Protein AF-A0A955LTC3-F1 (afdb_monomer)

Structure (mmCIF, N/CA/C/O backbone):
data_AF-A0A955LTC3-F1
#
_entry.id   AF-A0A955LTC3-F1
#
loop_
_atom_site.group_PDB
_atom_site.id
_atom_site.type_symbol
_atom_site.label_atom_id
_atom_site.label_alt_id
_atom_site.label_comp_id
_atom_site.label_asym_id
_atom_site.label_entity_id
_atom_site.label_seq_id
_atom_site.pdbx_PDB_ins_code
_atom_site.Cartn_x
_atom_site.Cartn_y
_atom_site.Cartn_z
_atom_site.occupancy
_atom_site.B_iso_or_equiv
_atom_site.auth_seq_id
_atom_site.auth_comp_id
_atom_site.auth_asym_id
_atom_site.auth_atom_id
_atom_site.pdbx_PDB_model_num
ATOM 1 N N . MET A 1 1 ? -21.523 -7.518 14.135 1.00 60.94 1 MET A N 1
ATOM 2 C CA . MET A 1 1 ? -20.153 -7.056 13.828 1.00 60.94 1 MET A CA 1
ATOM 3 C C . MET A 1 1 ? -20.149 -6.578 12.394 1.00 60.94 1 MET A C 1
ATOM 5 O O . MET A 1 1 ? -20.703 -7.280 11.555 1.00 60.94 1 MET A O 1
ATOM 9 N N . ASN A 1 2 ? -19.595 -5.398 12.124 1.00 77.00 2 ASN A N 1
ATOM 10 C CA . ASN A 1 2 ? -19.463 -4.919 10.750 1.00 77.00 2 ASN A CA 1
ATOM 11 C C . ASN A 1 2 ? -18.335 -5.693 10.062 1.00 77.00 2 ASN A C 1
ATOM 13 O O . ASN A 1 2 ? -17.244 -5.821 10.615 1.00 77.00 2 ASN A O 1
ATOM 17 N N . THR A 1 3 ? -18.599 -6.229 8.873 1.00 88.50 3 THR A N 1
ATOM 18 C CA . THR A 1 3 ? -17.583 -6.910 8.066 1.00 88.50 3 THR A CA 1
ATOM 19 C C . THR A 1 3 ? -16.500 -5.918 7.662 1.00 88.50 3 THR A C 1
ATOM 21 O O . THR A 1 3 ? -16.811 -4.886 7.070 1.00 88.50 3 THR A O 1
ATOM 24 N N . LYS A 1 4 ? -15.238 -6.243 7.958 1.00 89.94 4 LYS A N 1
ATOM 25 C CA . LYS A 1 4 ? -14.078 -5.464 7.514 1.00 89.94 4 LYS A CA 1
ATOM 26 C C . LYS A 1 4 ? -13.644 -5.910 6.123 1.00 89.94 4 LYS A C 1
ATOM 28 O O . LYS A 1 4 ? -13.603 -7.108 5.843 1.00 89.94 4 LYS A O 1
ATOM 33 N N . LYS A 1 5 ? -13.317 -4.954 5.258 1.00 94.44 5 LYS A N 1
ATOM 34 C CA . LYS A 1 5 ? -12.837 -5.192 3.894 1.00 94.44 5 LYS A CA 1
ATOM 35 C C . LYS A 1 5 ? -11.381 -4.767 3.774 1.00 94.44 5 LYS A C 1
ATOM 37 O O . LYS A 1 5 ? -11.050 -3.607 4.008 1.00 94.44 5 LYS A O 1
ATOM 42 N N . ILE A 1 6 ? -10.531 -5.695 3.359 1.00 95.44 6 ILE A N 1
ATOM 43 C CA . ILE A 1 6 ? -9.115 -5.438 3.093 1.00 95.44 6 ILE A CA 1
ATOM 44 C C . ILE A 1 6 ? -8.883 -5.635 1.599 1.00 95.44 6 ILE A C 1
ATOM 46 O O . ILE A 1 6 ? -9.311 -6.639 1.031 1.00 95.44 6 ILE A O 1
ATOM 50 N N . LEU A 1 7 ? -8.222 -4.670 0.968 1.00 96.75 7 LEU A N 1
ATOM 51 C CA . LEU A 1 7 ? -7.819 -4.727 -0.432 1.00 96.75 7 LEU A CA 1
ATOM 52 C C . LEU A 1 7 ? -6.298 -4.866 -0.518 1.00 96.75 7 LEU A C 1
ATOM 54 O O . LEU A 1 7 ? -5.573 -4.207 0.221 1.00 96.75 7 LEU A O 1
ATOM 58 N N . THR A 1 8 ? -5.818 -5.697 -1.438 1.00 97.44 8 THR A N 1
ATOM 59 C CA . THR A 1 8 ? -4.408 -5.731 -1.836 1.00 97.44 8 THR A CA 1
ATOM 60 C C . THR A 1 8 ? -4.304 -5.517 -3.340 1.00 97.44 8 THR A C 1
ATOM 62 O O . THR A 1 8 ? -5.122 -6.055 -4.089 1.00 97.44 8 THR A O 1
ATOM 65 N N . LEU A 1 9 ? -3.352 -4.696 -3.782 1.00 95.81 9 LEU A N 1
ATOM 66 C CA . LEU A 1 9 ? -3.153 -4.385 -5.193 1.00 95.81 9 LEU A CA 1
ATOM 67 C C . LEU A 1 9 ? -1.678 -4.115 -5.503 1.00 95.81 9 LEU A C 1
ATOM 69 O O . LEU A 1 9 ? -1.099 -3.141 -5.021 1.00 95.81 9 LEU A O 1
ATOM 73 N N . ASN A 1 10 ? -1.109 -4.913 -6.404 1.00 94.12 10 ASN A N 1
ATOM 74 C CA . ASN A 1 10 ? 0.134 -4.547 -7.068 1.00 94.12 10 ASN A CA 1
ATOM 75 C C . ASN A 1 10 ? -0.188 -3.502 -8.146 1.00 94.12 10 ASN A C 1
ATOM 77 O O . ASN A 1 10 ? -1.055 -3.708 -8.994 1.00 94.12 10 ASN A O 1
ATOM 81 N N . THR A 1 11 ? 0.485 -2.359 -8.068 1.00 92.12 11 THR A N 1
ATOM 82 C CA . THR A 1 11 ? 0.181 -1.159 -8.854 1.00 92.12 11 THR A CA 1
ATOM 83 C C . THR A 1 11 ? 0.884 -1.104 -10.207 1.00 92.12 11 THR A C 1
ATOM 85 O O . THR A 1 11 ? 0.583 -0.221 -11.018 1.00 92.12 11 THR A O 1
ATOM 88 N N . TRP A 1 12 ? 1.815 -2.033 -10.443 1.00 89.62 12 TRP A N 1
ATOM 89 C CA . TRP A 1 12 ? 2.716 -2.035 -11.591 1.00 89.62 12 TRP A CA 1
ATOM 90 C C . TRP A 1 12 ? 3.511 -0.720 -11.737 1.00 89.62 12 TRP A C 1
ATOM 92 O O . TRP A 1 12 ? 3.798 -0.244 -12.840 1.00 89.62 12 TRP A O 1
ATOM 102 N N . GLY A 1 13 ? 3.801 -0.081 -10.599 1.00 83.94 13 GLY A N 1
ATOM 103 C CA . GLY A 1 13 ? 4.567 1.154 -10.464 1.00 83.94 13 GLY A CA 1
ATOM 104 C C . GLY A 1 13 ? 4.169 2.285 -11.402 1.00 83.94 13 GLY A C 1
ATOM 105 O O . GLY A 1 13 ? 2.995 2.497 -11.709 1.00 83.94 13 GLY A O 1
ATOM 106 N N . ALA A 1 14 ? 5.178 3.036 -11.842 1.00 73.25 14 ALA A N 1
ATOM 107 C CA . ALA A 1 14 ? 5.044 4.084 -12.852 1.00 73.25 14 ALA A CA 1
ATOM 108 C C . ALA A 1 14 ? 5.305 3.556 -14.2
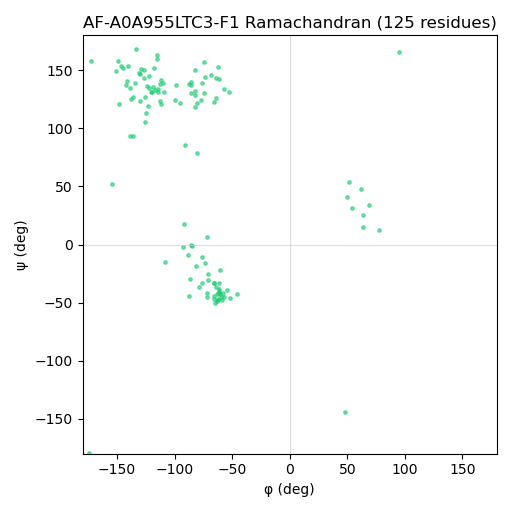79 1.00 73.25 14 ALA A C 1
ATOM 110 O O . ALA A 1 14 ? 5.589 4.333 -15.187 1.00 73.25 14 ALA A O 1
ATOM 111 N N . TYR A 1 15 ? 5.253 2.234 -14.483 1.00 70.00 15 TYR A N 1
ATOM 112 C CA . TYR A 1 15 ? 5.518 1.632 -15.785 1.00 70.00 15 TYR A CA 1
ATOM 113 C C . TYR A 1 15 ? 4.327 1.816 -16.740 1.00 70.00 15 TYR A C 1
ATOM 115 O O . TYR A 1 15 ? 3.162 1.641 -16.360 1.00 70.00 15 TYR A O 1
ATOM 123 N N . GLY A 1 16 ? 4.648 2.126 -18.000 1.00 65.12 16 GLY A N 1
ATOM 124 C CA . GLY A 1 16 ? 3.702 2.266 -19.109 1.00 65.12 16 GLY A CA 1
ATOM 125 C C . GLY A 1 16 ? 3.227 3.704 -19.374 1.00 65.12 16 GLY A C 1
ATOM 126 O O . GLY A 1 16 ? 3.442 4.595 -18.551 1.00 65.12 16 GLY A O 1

§ §

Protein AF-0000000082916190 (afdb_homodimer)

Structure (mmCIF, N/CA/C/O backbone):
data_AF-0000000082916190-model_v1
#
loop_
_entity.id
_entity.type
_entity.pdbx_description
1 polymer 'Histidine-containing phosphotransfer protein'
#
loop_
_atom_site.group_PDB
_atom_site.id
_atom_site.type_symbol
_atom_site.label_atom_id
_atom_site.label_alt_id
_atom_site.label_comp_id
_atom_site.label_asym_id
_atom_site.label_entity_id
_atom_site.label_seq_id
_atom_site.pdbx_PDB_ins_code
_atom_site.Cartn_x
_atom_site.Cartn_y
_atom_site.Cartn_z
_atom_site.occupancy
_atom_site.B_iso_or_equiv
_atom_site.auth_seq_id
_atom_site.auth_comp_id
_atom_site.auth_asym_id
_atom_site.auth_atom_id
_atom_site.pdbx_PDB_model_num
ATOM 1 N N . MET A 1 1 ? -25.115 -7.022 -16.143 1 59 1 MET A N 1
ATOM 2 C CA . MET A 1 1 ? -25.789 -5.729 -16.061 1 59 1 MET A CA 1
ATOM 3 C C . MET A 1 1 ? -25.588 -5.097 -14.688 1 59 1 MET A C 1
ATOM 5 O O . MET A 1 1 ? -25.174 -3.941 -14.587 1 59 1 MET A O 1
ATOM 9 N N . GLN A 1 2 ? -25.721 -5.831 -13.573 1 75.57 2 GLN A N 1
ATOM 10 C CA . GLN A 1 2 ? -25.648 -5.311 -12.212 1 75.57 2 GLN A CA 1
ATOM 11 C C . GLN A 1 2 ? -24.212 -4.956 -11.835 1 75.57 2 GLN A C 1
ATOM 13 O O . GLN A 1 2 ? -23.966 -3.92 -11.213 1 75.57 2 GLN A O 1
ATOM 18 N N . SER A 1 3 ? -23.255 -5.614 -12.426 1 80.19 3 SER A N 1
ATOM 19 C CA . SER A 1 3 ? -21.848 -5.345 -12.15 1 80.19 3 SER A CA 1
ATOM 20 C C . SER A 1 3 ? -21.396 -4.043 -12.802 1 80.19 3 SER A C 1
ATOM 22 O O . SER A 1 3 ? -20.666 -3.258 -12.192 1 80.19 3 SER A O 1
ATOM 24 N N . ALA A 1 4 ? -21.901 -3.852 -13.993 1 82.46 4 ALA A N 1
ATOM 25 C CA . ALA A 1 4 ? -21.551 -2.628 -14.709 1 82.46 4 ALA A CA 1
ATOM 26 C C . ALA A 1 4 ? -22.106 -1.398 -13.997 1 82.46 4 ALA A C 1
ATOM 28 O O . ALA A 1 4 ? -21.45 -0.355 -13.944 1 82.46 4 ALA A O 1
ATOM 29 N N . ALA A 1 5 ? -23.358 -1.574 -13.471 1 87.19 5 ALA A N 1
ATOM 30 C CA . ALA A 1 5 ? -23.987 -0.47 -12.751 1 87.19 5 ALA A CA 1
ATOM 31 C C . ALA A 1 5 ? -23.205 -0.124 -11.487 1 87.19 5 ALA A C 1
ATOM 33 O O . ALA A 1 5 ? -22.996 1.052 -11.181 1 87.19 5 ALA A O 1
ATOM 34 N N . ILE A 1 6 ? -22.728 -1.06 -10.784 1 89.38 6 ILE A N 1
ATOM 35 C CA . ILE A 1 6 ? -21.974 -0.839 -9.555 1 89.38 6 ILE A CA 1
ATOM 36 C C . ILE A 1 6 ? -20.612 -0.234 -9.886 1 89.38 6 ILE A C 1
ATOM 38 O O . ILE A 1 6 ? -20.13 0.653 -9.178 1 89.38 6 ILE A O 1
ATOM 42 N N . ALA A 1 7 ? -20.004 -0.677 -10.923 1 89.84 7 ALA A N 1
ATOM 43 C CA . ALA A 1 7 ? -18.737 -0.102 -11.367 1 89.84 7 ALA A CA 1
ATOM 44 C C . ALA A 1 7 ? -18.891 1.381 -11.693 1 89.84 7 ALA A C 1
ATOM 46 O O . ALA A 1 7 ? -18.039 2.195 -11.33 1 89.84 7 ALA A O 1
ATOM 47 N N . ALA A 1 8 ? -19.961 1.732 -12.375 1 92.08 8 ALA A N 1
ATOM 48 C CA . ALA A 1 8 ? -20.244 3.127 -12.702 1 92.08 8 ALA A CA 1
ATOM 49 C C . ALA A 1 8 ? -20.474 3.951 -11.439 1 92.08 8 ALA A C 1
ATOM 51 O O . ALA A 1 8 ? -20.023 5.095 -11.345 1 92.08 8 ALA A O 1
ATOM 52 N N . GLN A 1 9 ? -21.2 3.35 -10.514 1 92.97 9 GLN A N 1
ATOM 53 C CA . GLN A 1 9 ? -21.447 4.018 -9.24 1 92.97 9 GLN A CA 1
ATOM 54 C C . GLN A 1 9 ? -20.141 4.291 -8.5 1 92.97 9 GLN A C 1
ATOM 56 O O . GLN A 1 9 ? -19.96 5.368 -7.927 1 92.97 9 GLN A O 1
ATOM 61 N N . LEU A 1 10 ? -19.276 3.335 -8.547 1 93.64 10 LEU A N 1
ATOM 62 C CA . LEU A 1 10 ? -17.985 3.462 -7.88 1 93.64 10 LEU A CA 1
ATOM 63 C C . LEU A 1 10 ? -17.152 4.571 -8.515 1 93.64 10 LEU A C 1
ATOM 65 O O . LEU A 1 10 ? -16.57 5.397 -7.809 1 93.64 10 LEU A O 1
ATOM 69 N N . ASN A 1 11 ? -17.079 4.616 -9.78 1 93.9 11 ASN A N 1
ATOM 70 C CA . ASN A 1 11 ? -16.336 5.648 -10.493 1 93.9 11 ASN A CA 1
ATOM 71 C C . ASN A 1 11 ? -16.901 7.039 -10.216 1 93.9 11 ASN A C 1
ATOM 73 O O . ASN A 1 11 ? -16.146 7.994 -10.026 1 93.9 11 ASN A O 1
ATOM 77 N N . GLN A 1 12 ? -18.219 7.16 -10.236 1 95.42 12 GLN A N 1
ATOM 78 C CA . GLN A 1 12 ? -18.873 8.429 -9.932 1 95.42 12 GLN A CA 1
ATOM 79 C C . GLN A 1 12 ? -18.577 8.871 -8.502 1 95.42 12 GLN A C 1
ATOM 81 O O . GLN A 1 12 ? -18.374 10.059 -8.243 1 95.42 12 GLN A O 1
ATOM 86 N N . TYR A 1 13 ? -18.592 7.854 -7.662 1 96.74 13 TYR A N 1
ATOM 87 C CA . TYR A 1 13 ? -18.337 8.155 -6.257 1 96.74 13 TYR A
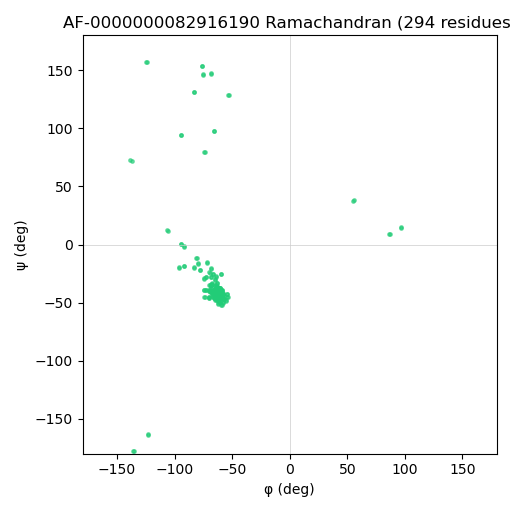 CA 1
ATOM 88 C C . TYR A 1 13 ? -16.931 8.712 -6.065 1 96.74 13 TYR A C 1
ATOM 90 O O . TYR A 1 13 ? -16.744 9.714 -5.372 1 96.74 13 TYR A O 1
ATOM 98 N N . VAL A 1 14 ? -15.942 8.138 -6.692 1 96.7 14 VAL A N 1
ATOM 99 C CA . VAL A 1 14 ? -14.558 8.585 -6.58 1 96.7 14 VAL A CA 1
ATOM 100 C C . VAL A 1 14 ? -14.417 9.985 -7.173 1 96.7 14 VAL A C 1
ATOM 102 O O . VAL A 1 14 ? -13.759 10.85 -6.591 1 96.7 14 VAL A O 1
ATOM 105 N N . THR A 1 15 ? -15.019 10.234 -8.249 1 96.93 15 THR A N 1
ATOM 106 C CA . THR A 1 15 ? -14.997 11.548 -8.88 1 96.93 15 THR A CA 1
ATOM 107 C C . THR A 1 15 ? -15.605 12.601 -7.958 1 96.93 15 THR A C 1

§ §

> [Task prompt] Using the entries shown above, reproduce verbatim the lines from the line bearing "ATOM 5 O O . MET A 1 1 ? -25.174" to the line bearing "ATOM 26 C C . ALA", inclusive.

> [Task solution]
ATOM 5 O O . MET A 1 1 ? -25.174 -3.941 -14.587 1 59 1 MET A O 1
ATOM 9 N N . GLN A 1 2 ? -25.721 -5.831 -13.573 1 75.57 2 GLN A N 1
ATOM 10 C CA . GLN A 1 2 ? -25.648 -5.311 -12.212 1 75.57 2 GLN A CA 1
ATOM 11 C C . GLN A 1 2 ? -24.212 -4.956 -11.835 1 75.57 2 GLN A C 1
ATOM 13 O O . GLN A 1 2 ? -23.966 -3.92 -11.213 1 75.57 2 GLN A O 1
ATOM 18 N N . SER A 1 3 ? -23.255 -5.614 -12.426 1 80.19 3 SER A N 1
ATOM 19 C CA . SER A 1 3 ? -21.848 -5.345 -12.15 1 80.19 3 SER A CA 1
ATOM 20 C C . SER A 1 3 ? -21.396 -4.043 -12.802 1 80.19 3 SER A C 1
ATOM 22 O O . SER A 1 3 ? -20.666 -3.258 -12.192 1 80.19 3 SER A O 1
ATOM 24 N N . ALA A 1 4 ? -21.901 -3.852 -13.993 1 82.46 4 ALA A N 1
ATOM 25 C CA . ALA A 1 4 ? -21.551 -2.628 -14.709 1 82.46 4 ALA A CA 1
ATOM 26 C C . ALA A 1 4 ? -22.106 -1.398 -13.997 1 82.46 4 ALA A C 1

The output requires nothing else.